Ovarian yolk sac tumor (OYST), often referred to as an endodermal sinus tumor, is a rare subset of ovarian malignancies that comprises approximately 2%–3% of all ovarian tumors [1, 2]. As a malignant ovarian germ cell tumor (MOGCT), it arises from differentiation of the extra-embryonic yolk sac and occurs predominantly in young premenopausal women. Among the subtypes of MOGCT, OYST is the second most prevalent histological type, accounting for roughly 20% of cases [3, 4]. Its prevalence is particularly notable in children, where it represents up to 60% of malignant ovarian tumors. Although OYST primarily originates in gonadal tissues, such as the ovaries and testes, it can also develop in extragonadal locations, including the mediastinum, brain, and retroperitoneum [5].

Due to its rarity, current knowledge about OYST is predominantly based on small retrospective studies. However, many of these studies include mixed cohorts of OYST and other MOGCT subtypes [6, 7], which introduces significant confounding factors. Moreover, there is a lack of large-scale or prospective data to comprehensively evaluate the prognostic factors for OYST. In this study, we performed a systematic, retrospective analysis using the Surveillance, Epidemiology, and End Results (SEER) database to explore potential prognostic factors for OYST. Furthermore, we created and validated a nomogram to predict clinical outcomes, with the aim of assisting clinicians identify high-risk patients, provide optimized prognostic counseling, and ultimately improve patient management.

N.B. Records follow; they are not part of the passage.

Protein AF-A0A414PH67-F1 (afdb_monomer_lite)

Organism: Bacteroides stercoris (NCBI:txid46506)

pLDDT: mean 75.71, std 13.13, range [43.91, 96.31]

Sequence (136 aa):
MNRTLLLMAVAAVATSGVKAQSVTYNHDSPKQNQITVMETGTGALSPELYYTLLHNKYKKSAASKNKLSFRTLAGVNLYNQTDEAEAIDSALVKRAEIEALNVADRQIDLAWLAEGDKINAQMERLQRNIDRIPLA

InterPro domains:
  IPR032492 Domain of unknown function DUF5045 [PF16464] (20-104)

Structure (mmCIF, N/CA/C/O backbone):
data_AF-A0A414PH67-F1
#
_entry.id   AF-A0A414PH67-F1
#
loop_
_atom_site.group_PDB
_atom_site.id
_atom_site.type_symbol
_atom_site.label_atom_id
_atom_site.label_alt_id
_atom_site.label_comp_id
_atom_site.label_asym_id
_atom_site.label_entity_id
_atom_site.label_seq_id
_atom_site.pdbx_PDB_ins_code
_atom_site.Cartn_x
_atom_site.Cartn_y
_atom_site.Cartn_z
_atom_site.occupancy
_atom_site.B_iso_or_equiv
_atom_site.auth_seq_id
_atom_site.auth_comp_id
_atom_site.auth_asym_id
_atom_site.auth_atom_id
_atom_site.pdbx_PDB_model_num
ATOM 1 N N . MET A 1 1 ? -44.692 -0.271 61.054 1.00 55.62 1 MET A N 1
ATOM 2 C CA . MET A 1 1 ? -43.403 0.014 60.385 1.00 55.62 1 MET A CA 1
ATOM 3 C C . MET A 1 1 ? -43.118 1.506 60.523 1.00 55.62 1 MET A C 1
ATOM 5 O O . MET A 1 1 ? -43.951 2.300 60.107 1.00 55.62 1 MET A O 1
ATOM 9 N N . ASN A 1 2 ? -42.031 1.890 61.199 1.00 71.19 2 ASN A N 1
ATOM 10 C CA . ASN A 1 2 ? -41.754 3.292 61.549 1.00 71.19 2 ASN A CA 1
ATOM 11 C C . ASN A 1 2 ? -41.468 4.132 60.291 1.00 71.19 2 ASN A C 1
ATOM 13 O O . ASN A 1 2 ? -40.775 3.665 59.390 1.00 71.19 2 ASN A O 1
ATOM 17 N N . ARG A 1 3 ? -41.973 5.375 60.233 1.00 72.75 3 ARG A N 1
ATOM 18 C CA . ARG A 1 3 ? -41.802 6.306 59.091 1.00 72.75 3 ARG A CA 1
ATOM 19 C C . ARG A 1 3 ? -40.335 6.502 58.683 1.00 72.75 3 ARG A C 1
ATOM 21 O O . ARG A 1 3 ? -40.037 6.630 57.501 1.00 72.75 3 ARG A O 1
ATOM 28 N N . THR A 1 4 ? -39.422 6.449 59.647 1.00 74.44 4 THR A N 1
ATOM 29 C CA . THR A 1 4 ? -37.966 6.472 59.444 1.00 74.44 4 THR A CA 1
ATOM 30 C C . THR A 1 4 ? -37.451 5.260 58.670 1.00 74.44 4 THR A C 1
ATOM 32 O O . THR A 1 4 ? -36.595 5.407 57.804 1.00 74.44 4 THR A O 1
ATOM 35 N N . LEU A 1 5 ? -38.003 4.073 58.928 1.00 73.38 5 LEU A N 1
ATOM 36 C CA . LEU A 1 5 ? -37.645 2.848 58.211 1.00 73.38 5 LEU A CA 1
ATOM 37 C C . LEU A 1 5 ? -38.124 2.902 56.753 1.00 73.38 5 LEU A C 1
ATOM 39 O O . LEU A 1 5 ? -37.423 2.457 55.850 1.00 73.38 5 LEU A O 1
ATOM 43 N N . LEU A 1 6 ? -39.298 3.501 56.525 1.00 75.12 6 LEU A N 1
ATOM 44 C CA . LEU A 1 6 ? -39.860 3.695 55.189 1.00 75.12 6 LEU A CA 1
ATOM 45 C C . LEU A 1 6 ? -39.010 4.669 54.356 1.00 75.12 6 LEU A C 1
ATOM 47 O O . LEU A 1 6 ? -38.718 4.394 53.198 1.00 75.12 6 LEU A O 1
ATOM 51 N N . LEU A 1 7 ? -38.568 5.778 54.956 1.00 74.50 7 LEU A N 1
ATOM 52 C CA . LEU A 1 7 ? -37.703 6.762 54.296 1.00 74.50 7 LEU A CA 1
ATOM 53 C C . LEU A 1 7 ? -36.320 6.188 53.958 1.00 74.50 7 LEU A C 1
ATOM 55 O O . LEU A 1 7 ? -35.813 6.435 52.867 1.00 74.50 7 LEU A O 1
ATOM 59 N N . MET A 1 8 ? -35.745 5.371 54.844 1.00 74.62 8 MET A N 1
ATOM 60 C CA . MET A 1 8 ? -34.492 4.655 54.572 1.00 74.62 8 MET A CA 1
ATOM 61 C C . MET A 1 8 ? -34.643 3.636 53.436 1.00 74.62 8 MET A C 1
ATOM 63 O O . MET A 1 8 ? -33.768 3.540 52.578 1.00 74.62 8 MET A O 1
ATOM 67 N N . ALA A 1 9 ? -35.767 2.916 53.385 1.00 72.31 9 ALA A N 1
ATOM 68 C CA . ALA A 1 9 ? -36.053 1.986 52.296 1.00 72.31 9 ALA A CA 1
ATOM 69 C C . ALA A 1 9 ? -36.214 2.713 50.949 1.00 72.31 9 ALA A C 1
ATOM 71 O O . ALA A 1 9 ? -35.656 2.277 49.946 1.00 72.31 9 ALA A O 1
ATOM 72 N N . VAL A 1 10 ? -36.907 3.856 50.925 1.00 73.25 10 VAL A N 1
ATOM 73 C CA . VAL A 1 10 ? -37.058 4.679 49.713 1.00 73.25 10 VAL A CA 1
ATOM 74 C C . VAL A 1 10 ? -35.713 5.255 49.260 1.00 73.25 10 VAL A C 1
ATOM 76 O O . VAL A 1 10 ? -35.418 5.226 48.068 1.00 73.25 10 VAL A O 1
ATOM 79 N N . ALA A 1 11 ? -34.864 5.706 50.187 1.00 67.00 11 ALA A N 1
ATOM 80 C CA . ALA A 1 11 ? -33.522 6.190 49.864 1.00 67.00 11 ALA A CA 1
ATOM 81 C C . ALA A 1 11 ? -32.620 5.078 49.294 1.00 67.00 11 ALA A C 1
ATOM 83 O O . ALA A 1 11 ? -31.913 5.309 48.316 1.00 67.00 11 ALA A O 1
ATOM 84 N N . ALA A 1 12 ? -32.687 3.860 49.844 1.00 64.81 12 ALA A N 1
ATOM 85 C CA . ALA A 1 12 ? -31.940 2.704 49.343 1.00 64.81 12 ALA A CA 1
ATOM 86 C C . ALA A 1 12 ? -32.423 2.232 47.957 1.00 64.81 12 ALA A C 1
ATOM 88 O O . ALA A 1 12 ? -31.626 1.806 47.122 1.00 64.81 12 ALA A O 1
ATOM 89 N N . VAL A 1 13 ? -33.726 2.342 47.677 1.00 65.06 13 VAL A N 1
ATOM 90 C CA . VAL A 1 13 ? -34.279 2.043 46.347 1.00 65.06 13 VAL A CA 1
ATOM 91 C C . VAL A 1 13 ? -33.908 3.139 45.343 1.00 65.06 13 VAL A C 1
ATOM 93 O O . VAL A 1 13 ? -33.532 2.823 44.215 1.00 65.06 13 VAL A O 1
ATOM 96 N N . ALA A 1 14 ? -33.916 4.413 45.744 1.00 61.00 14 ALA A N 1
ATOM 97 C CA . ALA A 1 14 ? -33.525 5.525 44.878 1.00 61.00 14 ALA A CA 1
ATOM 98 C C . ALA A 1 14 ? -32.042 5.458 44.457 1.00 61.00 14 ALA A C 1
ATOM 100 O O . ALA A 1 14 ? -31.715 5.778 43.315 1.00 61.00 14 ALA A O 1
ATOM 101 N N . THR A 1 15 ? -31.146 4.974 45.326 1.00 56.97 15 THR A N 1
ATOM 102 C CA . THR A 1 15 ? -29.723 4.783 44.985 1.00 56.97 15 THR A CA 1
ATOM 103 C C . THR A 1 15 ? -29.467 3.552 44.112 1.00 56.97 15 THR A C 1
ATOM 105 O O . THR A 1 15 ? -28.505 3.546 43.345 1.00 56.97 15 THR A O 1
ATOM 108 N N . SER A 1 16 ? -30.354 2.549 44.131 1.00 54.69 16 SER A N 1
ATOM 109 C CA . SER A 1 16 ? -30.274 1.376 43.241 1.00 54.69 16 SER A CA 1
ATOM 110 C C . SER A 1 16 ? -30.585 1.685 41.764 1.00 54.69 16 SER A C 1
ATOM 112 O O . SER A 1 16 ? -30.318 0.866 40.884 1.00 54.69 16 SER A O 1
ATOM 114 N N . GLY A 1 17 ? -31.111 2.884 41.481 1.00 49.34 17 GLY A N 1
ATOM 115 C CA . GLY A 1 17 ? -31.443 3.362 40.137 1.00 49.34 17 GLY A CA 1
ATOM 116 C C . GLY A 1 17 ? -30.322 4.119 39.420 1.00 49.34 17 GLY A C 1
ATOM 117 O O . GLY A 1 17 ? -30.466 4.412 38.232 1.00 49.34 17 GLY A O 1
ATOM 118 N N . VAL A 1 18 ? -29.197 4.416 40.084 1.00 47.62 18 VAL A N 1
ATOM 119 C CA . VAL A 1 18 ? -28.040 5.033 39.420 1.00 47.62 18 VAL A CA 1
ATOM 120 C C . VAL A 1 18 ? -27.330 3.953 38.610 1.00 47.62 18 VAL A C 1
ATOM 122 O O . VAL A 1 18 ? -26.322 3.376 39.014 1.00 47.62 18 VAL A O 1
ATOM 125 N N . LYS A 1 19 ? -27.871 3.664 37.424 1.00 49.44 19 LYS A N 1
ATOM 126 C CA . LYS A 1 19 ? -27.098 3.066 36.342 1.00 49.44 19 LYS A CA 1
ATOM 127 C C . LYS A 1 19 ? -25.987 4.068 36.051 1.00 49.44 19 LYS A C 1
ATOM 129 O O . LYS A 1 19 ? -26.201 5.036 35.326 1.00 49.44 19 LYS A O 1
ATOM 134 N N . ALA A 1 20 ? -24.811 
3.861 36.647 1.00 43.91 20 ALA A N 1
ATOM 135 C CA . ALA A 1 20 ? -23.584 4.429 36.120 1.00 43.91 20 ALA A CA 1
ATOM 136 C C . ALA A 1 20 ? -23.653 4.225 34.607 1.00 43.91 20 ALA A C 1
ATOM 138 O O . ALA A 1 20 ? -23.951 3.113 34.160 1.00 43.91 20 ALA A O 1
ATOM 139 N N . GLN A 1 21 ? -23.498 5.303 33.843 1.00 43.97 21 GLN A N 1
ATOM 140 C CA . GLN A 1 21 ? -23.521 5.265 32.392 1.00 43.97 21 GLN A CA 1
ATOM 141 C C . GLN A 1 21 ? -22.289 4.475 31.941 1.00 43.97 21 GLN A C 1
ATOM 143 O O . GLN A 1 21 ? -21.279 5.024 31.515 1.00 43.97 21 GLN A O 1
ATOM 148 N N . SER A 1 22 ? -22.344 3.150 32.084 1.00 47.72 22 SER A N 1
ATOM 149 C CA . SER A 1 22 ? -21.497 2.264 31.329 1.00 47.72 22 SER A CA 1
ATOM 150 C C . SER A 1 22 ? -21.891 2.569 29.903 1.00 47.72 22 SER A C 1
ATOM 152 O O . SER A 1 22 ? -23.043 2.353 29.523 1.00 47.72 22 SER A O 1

MOGCT comprise several histological subtypes, including dysgerminoma, OYST, immature teratoma, and mixed germ cell tumors. Among these, OYST is recognized for its aggressive behavior and poor prognosis [7, 11]. Patients with OYST often lack specific symptoms in early stages, making diagnosis challenging [11, 12]. Most patients present with chronic abdominal pain or pelvic masses, while a minority seek emergency care due to complications such as ascites, tumor rupture, or torsion.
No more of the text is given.